Data for processing —

════════════════════

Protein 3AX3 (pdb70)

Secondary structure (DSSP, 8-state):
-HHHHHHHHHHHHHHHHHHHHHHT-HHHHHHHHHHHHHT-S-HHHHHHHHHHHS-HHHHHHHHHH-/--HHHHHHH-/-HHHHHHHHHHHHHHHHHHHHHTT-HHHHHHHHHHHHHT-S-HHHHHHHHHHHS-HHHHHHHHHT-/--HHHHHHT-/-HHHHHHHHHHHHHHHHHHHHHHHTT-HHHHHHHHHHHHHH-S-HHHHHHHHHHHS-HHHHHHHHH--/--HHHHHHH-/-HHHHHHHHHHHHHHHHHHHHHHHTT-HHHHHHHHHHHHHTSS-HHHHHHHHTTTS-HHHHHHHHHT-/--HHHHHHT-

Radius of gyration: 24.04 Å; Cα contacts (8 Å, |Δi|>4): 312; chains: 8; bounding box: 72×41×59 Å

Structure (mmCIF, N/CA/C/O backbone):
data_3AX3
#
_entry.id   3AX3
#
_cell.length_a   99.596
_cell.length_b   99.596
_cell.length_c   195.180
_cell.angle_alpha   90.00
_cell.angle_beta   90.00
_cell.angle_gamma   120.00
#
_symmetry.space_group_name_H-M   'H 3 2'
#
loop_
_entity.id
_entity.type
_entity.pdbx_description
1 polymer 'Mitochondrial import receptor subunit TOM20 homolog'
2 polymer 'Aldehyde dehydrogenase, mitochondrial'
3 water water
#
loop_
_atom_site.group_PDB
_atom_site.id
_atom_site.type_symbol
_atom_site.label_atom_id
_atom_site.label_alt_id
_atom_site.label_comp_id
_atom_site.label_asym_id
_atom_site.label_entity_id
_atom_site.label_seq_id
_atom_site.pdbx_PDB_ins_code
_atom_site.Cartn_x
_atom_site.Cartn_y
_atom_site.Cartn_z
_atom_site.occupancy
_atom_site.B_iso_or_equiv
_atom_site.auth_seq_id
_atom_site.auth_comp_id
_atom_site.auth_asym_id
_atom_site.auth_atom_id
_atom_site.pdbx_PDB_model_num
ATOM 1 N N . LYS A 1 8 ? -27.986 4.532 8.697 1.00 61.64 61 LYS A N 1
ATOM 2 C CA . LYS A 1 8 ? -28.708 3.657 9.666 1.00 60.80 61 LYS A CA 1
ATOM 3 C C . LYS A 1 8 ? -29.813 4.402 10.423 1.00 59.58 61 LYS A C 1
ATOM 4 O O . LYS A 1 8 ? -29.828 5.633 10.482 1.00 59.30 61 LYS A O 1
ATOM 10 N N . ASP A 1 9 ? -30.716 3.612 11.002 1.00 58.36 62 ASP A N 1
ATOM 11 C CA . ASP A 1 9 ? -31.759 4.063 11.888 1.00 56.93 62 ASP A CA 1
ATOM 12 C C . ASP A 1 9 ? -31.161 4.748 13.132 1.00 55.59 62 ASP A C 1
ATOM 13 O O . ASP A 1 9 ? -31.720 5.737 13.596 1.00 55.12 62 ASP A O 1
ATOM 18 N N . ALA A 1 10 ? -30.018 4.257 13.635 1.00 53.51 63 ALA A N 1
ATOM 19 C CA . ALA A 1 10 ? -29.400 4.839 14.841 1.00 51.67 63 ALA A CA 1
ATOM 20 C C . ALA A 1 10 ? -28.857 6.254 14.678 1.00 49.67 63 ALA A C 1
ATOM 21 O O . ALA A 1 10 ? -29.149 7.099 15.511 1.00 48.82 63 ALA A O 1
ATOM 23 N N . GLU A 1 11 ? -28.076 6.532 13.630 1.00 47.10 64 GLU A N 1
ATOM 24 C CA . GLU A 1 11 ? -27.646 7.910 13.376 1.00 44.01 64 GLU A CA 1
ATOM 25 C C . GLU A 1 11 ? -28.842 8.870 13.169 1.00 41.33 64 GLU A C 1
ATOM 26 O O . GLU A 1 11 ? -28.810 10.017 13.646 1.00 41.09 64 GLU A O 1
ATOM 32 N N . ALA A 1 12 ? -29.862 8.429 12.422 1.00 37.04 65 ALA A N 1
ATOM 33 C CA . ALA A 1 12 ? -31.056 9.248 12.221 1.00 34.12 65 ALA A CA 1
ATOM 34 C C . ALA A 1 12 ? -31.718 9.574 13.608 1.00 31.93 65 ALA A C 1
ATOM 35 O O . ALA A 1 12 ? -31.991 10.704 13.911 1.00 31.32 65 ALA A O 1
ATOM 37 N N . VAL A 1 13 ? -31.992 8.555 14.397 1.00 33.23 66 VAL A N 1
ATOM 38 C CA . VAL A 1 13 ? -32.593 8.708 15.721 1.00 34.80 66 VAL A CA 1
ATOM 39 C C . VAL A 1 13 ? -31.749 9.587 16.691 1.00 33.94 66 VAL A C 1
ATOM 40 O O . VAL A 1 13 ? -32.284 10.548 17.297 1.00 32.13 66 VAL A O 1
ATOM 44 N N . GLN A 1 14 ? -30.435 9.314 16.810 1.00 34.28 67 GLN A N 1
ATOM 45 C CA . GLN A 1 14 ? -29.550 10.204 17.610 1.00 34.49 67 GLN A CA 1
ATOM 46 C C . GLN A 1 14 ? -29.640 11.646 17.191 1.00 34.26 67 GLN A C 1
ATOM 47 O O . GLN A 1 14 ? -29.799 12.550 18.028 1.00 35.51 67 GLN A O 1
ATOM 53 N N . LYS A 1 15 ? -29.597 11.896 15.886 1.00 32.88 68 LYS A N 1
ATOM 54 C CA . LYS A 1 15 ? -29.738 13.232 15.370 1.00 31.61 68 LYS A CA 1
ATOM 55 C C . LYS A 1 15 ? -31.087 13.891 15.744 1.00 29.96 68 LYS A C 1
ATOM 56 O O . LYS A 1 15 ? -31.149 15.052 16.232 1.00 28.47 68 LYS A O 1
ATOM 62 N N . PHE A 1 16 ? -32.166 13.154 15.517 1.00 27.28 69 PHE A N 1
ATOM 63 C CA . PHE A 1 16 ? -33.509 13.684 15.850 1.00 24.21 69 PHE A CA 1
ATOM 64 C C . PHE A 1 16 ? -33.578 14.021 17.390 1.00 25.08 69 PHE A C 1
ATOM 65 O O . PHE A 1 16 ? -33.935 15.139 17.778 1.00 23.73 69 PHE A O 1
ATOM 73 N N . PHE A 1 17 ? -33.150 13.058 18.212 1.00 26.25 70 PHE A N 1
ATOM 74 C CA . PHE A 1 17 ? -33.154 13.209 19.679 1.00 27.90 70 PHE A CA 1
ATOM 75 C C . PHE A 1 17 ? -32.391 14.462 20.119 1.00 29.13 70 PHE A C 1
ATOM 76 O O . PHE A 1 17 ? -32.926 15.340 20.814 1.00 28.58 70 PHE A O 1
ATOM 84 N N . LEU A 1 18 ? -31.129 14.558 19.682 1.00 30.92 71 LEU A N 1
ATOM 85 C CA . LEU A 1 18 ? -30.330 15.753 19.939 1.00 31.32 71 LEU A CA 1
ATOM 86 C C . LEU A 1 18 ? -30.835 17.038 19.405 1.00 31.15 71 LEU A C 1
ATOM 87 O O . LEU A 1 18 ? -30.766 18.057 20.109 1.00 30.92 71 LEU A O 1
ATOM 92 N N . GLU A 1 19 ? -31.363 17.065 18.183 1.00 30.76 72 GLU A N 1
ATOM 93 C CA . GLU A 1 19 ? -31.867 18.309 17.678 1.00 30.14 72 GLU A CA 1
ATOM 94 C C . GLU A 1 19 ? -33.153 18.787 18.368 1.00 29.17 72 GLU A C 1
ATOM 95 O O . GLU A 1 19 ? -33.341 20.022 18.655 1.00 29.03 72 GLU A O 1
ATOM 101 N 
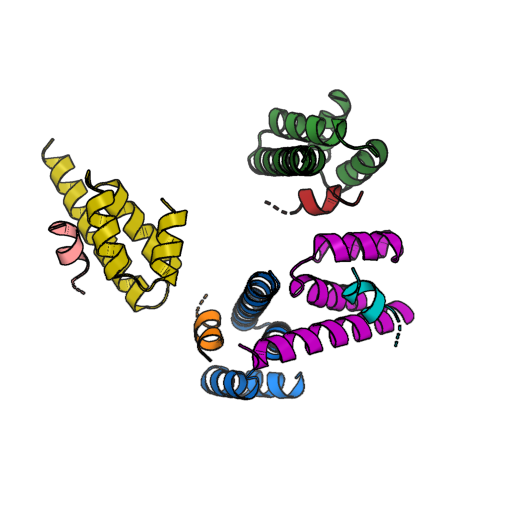N . GLU A 1 20 ? -34.020 17.840 18.685 1.00 25.86 73 GLU A N 1
ATOM 102 C CA . GLU A 1 20 ? -35.225 18.153 19.464 1.00 25.23 73 GLU A CA 1
ATOM 103 C C . GLU A 1 20 ? -34.865 18.755 20.867 1.00 25.04 73 GLU A C 1
ATOM 104 O O . GLU A 1 20 ? -35.467 19.674 21.308 1.00 27.44 73 GLU A O 1
ATOM 110 N N . ILE A 1 21 ? -33.885 18.188 21.548 1.00 27.93 74 ILE A N 1
ATOM 111 C CA . ILE A 1 21 ? -33.415 18.702 22.844 1.00 28.45 74 ILE A CA 1
ATOM 112 C C . ILE A 1 21 ? -32.887 20.120 22.702 1.00 28.77 74 ILE A C 1
ATOM 113 O O . ILE A 1 21 ? -33.262 21.022 23.464 1.00 29.74 74 ILE A O 1
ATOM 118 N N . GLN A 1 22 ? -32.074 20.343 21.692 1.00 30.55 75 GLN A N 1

════════════════════

Work item — Reproduce only the lines above, starting at the line with "3 water water" and ending at the line with "ATOM 13 O O", exactly as written.

Reply —
3 water water
#
loop_
_atom_site.group_PDB
_atom_site.id
_atom_site.type_symbol
_atom_site.label_atom_id
_atom_site.label_alt_id
_atom_site.label_comp_id
_atom_site.label_asym_id
_atom_site.label_entity_id
_atom_site.label_seq_id
_atom_site.pdbx_PDB_ins_code
_atom_site.Cartn_x
_atom_site.Cartn_y
_atom_site.Cartn_z
_atom_site.occupancy
_atom_site.B_iso_or_equiv
_atom_site.auth_seq_id
_atom_site.auth_comp_id
_atom_site.auth_asym_id
_atom_site.auth_atom_id
_atom_site.pdbx_PDB_model_num
ATOM 1 N N . LYS A 1 8 ? -27.986 4.532 8.697 1.00 61.64 61 LYS A N 1
ATOM 2 C CA . LYS A 1 8 ? -28.708 3.657 9.666 1.00 60.80 61 LYS A CA 1
ATOM 3 C C . LYS A 1 8 ? -29.813 4.402 10.423 1.00 59.58 61 LYS A C 1
ATOM 4 O O . LYS A 1 8 ? -29.828 5.633 10.482 1.00 59.30 61 LYS A O 1
ATOM 10 N N . ASP A 1 9 ? -30.716 3.612 11.002 1.00 58.36 62 ASP A N 1
ATOM 11 C CA . ASP A 1 9 ? -31.759 4.063 11.888 1.00 56.93 62 ASP A CA 1
ATOM 12 C C . ASP A 1 9 ? -31.161 4.748 13.132 1.00 55.59 62 ASP A C 1
ATOM 13 O O . ASP A 1 9 ? -31.720 5.737 13.596 1.00 55.12 62 ASP A O 1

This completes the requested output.